Cron is a very common job scheduler for linux. It allows users to run the same command or shell script periodically. Typically it is used to automate tasks, for example, every Monday run my script to plot last week's data. There are many guides to using  cron and crontab (the command for loading the cron job table). 

Cron on JASMIN

Generally cron is disabled on the JASMIN general access machines such as sci1.jasmin.ac.uk. This is to avoid people killing the machine by setting up lots of processing jobs when better alternatives, e.g. Lotus, are available. However, there are times when it is appropriate to use cron and so a generic cron service machine is provided. cron.jasmin.ac.uk is configured like sci*.jasmin.ac.uk, except cron is enabled. Anyone who can log into sci* should also be able to login to cron.jasmin.ac.uk. (the actual hostname of the machine is  cron1.ceda.ac.uk but please refer to it as  cron.jasmin.ac.uk wherever possible)

There are a few rules of the road to using this service:  

  1. Avoid process pile up: If a job has not finished before the cron starts the next instance of the same job then competition for resources probably means that job will also not finish. Eventually a mass of unfinished jobs will overwhelm the whole machine and it will crash. To avoid this jobs should test to see if the previous job is still running by using a lock file, or making sure the jobs timeout. The crontamer wrapper script, documented below, is available to help you implement this. 
  2. Expect it to break occasionally: Regardless of any measure introduced by users to stop process pile up, you can expect it to go rouge at some point. We will reboot the machine when this happens, probably without warning. We may remove offending jobs from the cron table but persistent offenders may be barred from using the service. 
  3. Don't do heavy processing or data transfers on the cron machine itself. You can submit jobs to lotus (sbatch is on cron1.ceda.ac.uk) to offload the processing resource.

Common Cron Gotchas 

The bash shell environment when cron launches scripts is not identical to the one when working interactively. Annoyingly the path to common tools, like sbatch, may not have been setup so that you get an error message from cron when it works perfectly well interactively. A way to get round this is to source the .bash_profile in the crontab file so that the interactive environment is used by cron. 

24 * * * * . $HOME/.bash_profile; sbatch -W 12:0 mycmd.sh

Crontamer

Crontamer is a wrapper script to implement lock file and time out checking for cron jobs to avoid issues of ‘’’runaway’’’ jobs causing problems for everyone (e.g. where new jobs start before old ones finish, which can cause a snowball effect).

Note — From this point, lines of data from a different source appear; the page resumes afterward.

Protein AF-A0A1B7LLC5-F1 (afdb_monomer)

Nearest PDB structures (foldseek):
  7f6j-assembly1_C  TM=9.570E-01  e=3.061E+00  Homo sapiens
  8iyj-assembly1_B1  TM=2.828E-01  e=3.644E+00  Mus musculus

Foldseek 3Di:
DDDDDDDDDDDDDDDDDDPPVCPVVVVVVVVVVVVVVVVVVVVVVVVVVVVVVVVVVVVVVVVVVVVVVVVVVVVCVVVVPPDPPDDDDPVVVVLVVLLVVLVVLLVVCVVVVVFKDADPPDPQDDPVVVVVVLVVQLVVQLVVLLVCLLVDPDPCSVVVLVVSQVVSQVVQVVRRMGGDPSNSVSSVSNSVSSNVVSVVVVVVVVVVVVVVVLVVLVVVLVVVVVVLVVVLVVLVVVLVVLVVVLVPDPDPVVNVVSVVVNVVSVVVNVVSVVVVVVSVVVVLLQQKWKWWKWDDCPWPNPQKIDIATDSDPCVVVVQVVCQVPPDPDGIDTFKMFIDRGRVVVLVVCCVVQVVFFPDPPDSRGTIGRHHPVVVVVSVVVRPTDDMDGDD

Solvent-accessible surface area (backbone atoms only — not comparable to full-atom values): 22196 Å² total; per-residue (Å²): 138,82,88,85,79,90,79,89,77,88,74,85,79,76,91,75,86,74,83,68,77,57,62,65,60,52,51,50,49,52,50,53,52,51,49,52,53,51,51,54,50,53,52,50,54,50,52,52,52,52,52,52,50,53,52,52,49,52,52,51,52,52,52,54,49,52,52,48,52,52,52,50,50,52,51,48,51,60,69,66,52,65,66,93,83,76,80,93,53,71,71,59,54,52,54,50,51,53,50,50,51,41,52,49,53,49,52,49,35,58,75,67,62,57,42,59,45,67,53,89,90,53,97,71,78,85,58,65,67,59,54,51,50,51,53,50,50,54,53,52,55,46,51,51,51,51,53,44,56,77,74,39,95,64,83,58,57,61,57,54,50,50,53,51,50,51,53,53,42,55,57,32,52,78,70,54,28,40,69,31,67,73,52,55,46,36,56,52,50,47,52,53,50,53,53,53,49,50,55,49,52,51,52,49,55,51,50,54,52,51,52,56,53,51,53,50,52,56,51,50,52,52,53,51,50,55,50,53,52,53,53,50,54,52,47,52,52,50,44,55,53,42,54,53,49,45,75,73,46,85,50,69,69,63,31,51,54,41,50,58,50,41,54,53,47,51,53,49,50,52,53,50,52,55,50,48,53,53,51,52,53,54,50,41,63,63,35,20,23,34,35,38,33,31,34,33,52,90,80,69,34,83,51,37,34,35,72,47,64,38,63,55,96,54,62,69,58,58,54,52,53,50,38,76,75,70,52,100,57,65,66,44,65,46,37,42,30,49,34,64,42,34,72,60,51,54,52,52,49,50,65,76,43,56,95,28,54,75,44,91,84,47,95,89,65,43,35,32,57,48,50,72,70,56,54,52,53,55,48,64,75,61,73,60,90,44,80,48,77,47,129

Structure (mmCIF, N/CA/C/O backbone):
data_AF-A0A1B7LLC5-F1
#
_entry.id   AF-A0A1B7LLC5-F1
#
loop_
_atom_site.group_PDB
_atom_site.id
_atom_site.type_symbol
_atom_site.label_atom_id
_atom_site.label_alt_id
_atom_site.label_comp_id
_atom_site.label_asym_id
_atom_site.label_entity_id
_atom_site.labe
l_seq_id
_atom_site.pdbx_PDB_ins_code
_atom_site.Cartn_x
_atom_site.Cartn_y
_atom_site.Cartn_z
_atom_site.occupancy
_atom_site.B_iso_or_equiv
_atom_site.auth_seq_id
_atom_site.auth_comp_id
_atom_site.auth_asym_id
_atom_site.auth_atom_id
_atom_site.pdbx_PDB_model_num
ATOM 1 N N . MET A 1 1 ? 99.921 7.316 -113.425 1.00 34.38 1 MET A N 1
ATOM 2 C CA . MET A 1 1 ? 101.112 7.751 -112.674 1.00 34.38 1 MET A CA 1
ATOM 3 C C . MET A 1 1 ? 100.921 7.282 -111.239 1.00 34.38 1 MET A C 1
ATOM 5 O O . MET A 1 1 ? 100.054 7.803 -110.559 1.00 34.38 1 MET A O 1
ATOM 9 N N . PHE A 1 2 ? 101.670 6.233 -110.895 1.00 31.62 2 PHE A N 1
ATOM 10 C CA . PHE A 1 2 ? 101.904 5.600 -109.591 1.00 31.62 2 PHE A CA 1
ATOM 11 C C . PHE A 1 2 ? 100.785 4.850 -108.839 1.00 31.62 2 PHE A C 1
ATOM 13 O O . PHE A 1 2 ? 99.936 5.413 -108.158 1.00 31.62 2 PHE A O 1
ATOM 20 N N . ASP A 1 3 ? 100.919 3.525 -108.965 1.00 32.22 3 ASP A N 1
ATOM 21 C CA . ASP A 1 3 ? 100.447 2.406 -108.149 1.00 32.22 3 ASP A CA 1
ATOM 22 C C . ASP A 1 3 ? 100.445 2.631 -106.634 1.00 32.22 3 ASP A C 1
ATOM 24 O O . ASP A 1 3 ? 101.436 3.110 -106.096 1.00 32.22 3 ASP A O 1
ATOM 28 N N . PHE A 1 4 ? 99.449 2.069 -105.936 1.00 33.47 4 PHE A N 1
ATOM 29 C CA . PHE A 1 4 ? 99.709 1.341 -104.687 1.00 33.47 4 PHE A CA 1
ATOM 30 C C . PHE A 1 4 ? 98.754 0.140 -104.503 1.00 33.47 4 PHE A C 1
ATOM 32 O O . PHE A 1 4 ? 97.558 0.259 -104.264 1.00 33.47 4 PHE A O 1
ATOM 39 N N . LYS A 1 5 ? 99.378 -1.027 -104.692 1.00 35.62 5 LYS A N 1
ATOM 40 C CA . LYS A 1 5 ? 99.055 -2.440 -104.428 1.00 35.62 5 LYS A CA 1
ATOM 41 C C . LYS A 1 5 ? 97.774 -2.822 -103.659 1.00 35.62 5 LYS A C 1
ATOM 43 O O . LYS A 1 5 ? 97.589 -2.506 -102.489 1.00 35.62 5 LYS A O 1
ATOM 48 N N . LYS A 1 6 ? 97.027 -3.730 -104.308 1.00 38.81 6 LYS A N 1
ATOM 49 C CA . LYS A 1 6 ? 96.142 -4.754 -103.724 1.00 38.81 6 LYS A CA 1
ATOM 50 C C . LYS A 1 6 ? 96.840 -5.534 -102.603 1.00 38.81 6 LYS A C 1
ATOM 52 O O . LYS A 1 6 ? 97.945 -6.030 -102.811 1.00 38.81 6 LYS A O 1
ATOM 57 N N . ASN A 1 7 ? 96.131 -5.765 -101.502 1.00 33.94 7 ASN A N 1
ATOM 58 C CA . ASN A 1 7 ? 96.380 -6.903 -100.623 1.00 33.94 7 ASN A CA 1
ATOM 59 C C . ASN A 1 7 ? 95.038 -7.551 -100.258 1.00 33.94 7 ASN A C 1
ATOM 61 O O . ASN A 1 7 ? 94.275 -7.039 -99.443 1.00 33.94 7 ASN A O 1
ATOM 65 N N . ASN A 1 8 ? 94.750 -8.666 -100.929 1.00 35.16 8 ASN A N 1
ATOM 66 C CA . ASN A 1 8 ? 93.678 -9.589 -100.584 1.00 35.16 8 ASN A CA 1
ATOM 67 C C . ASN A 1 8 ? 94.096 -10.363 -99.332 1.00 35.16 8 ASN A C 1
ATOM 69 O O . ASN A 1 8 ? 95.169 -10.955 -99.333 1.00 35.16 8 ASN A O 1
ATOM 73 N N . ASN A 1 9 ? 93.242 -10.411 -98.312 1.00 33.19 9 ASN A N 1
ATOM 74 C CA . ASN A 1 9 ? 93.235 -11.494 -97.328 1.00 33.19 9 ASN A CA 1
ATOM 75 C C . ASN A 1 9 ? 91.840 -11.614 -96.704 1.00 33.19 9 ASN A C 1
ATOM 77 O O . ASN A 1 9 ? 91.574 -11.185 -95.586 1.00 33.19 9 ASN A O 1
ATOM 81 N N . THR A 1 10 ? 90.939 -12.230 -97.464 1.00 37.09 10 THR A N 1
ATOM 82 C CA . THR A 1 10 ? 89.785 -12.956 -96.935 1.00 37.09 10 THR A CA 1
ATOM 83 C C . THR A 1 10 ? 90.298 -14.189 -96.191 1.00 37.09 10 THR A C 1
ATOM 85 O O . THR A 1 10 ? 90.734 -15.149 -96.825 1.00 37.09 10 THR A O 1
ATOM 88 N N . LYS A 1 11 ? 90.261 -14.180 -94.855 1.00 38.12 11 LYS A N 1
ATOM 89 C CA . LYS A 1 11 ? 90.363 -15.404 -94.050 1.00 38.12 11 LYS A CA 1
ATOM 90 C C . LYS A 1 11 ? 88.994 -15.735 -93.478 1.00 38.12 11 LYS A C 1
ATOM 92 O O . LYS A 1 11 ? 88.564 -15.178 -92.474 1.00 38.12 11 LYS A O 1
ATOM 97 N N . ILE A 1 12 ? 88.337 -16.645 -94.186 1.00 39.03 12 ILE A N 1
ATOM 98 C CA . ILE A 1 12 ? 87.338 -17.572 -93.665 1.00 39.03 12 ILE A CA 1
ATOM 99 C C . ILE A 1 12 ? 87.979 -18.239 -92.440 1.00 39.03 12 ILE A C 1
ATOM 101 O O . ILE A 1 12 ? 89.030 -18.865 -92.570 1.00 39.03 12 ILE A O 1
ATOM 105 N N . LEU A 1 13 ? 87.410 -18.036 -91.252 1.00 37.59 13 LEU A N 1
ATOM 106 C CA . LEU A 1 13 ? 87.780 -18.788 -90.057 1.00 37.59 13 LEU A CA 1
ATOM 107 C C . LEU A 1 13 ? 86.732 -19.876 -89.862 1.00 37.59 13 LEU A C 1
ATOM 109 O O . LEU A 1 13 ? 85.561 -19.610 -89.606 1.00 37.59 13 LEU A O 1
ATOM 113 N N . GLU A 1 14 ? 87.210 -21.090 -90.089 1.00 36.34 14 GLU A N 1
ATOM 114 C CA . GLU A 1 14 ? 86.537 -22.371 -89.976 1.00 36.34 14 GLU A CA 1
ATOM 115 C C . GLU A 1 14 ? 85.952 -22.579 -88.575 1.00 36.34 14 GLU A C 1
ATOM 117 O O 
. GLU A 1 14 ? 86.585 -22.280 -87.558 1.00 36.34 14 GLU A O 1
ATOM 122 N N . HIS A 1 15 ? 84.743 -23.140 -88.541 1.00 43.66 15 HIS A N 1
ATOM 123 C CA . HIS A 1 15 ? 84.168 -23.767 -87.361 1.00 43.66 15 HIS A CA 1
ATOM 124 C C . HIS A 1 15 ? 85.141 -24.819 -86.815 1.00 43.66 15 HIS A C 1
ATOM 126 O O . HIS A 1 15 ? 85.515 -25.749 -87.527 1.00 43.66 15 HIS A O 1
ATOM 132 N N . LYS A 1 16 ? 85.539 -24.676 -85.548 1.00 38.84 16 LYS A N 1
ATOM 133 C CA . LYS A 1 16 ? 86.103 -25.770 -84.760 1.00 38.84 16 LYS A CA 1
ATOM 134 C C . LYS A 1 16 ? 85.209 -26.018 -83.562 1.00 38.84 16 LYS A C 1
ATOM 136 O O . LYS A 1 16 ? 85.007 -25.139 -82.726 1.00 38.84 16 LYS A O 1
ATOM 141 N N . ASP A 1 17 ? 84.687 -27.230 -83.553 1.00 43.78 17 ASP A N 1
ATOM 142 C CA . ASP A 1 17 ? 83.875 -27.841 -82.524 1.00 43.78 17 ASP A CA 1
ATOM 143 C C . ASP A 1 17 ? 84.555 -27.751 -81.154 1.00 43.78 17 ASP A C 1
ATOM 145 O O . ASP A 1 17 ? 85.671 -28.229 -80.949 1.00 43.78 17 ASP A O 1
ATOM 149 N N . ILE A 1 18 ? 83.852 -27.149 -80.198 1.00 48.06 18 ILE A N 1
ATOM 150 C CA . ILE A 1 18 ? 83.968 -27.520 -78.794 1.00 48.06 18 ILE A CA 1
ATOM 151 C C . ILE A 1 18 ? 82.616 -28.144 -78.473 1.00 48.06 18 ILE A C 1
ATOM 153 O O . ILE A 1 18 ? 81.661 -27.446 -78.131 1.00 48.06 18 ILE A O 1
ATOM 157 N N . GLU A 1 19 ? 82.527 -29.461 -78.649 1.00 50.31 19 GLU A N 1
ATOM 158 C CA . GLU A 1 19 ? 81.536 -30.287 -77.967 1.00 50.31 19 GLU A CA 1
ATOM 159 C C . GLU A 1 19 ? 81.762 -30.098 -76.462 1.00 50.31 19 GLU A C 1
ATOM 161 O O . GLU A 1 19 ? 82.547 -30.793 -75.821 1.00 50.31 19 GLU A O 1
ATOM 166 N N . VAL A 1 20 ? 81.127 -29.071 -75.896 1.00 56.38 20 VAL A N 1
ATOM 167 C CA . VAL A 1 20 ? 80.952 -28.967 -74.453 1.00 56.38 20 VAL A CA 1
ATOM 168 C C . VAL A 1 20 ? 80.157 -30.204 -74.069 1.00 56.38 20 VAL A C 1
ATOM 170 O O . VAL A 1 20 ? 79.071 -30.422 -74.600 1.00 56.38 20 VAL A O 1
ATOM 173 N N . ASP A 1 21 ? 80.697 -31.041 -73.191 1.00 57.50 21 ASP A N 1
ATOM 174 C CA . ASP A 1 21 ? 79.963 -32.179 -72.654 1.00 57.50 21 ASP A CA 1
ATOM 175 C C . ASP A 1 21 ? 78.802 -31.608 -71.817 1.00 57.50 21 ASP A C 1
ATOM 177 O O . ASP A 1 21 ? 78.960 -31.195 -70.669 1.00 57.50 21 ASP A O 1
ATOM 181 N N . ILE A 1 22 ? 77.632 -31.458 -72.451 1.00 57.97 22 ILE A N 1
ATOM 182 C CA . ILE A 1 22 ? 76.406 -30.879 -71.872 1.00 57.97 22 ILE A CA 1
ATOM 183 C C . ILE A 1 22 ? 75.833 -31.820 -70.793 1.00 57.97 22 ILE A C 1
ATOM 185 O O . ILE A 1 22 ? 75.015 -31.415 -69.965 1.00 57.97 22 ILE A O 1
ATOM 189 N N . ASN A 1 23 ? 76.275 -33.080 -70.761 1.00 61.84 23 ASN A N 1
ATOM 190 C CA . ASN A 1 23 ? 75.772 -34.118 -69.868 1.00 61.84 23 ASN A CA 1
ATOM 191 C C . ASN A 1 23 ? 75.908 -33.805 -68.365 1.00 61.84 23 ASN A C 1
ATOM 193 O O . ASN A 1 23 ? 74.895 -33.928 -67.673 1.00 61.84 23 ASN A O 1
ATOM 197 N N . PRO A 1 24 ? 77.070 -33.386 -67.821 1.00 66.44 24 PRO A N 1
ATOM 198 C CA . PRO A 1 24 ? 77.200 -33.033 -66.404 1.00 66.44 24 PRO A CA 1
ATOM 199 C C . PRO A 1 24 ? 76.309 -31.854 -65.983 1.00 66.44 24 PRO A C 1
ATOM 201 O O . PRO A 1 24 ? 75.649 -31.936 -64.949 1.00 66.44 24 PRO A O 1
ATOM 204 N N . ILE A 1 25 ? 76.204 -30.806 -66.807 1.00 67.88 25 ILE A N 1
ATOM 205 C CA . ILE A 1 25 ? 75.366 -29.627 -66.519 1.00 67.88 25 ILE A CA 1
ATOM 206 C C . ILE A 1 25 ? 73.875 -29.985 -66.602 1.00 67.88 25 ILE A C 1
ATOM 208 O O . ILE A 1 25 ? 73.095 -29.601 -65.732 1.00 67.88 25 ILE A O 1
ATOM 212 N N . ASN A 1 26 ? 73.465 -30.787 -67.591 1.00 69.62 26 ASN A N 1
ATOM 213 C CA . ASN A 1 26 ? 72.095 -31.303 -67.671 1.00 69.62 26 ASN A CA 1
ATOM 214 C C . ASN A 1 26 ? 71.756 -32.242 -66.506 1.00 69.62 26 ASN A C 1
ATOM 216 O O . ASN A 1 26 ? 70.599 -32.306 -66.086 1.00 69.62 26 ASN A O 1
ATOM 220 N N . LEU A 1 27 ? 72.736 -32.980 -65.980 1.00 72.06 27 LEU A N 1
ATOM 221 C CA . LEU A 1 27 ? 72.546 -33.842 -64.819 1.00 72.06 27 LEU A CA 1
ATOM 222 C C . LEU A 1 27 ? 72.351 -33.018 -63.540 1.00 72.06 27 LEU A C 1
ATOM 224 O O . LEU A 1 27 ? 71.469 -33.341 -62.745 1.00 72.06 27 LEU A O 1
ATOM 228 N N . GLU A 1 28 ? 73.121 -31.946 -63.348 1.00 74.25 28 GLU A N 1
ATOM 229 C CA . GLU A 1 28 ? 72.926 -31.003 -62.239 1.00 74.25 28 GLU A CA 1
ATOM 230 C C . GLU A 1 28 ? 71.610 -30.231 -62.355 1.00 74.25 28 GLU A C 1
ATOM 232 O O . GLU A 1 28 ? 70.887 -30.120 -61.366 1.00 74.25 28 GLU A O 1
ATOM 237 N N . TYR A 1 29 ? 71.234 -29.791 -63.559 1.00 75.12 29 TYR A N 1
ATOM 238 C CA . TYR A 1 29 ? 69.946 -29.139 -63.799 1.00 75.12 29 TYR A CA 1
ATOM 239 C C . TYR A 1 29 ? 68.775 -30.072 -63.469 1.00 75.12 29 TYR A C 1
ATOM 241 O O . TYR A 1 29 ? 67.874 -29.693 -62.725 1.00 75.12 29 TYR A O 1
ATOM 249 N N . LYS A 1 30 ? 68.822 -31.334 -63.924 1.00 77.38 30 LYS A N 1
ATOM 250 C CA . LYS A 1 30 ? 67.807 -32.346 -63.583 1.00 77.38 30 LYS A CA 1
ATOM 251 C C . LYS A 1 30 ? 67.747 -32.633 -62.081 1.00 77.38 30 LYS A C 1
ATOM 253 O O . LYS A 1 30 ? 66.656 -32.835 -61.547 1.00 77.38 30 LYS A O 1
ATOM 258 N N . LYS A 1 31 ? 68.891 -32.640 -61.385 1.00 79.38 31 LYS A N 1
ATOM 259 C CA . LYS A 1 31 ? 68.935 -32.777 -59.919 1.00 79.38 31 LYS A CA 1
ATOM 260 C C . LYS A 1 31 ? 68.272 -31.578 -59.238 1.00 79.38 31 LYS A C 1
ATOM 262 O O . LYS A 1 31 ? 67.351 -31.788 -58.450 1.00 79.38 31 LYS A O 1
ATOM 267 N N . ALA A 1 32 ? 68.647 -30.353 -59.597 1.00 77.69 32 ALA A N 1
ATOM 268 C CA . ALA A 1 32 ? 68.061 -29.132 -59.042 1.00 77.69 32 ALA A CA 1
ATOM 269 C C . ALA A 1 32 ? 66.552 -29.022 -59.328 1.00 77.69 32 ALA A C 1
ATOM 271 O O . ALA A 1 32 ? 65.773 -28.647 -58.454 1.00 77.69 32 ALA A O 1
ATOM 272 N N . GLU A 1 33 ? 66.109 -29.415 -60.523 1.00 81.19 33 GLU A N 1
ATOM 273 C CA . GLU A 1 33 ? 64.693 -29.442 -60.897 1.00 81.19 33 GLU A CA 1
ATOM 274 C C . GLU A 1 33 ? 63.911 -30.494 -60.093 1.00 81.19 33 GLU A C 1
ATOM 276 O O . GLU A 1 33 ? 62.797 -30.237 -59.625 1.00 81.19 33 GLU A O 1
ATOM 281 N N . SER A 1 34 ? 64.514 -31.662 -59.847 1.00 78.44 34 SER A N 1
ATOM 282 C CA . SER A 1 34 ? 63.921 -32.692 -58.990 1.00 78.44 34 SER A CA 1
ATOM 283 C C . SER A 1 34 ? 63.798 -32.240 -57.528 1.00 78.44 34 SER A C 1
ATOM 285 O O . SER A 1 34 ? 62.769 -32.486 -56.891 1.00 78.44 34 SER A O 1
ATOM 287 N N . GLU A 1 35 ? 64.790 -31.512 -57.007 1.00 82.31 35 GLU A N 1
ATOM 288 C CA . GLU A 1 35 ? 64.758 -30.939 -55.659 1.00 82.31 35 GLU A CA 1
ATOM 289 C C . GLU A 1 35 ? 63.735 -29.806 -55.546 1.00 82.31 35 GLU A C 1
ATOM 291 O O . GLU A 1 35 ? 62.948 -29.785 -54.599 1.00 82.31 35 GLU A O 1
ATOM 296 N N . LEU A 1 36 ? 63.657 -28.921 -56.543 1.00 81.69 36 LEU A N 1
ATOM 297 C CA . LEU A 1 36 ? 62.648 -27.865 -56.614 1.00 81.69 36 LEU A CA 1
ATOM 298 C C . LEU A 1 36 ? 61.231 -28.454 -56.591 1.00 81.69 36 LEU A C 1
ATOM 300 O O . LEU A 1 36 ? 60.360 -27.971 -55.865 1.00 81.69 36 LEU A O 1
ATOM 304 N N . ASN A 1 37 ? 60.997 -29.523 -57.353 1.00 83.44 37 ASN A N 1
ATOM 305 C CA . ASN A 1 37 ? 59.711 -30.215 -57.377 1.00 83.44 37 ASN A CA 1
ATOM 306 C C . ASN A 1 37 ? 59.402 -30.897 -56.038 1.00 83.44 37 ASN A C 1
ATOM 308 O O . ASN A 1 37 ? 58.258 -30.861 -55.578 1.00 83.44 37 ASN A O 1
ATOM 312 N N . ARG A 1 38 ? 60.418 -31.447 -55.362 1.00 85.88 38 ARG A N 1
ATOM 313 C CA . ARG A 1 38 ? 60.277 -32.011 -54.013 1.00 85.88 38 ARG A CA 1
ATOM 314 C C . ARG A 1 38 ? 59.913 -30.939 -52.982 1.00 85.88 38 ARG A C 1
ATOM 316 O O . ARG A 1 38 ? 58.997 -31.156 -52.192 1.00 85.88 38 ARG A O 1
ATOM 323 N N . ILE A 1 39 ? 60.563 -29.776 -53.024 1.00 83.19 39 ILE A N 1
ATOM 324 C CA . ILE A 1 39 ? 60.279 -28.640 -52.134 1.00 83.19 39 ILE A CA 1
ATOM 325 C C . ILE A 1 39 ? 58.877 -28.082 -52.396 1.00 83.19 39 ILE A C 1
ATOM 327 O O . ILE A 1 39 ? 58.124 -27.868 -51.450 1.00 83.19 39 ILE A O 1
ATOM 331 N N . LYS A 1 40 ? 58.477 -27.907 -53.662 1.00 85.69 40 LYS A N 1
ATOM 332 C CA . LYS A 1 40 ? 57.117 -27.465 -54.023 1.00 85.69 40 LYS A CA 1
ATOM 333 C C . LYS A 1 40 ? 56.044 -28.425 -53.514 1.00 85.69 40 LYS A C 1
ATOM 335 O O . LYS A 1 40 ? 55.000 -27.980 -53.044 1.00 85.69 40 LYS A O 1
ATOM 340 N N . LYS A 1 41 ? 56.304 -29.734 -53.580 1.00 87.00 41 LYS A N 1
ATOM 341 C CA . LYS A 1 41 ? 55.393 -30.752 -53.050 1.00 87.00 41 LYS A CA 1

You can download the crontamer script from  https://github.com/cedadev/crontamer. It is already installed on cron1.ceda.ac.uk

Use cron as normal, but include the crontamer command before the users own script and arguments.
bash> crontab -l
#e.g. cron file entry to run job every day at 4am:
0 4 * * * crontamer -t 2h '/home/users/jblogs/bin/my_repeat_script.sh -opt1 arg1 arg2'
Note: Crontamer has a number of options which can be conflated with the options for the wrapped script. Use single quotes to make sure the script runs with the right options.
The flow of the crontamer script is like this: 
  • Check for existing lock file to indicate if the script is already running. If the lockfile is there and it can see the matching process still running then it exits silently. 
  • If the lock file is not there or it can't see the matching process on the system then it starts the wrapped script. 
  • Periodically check the wrapped script is running. If the script fails, with a non-zero exit return code, then it can email you.
  • If the script has been running longer than specified timeout (default 12hr) then it will be killed. 
Unless a named lock file is given the lock files are created in the /tmp directory as 
/tmp/crontamer.{unique_id}
These files should be cleaned up automatically, but users may need occasional checks or find them helpful for identifying problems running their scripts. The {unique_id} is based on a combination of the username, passed script and arguments, enabling multiple calls of a script with different arguments to be handled separately.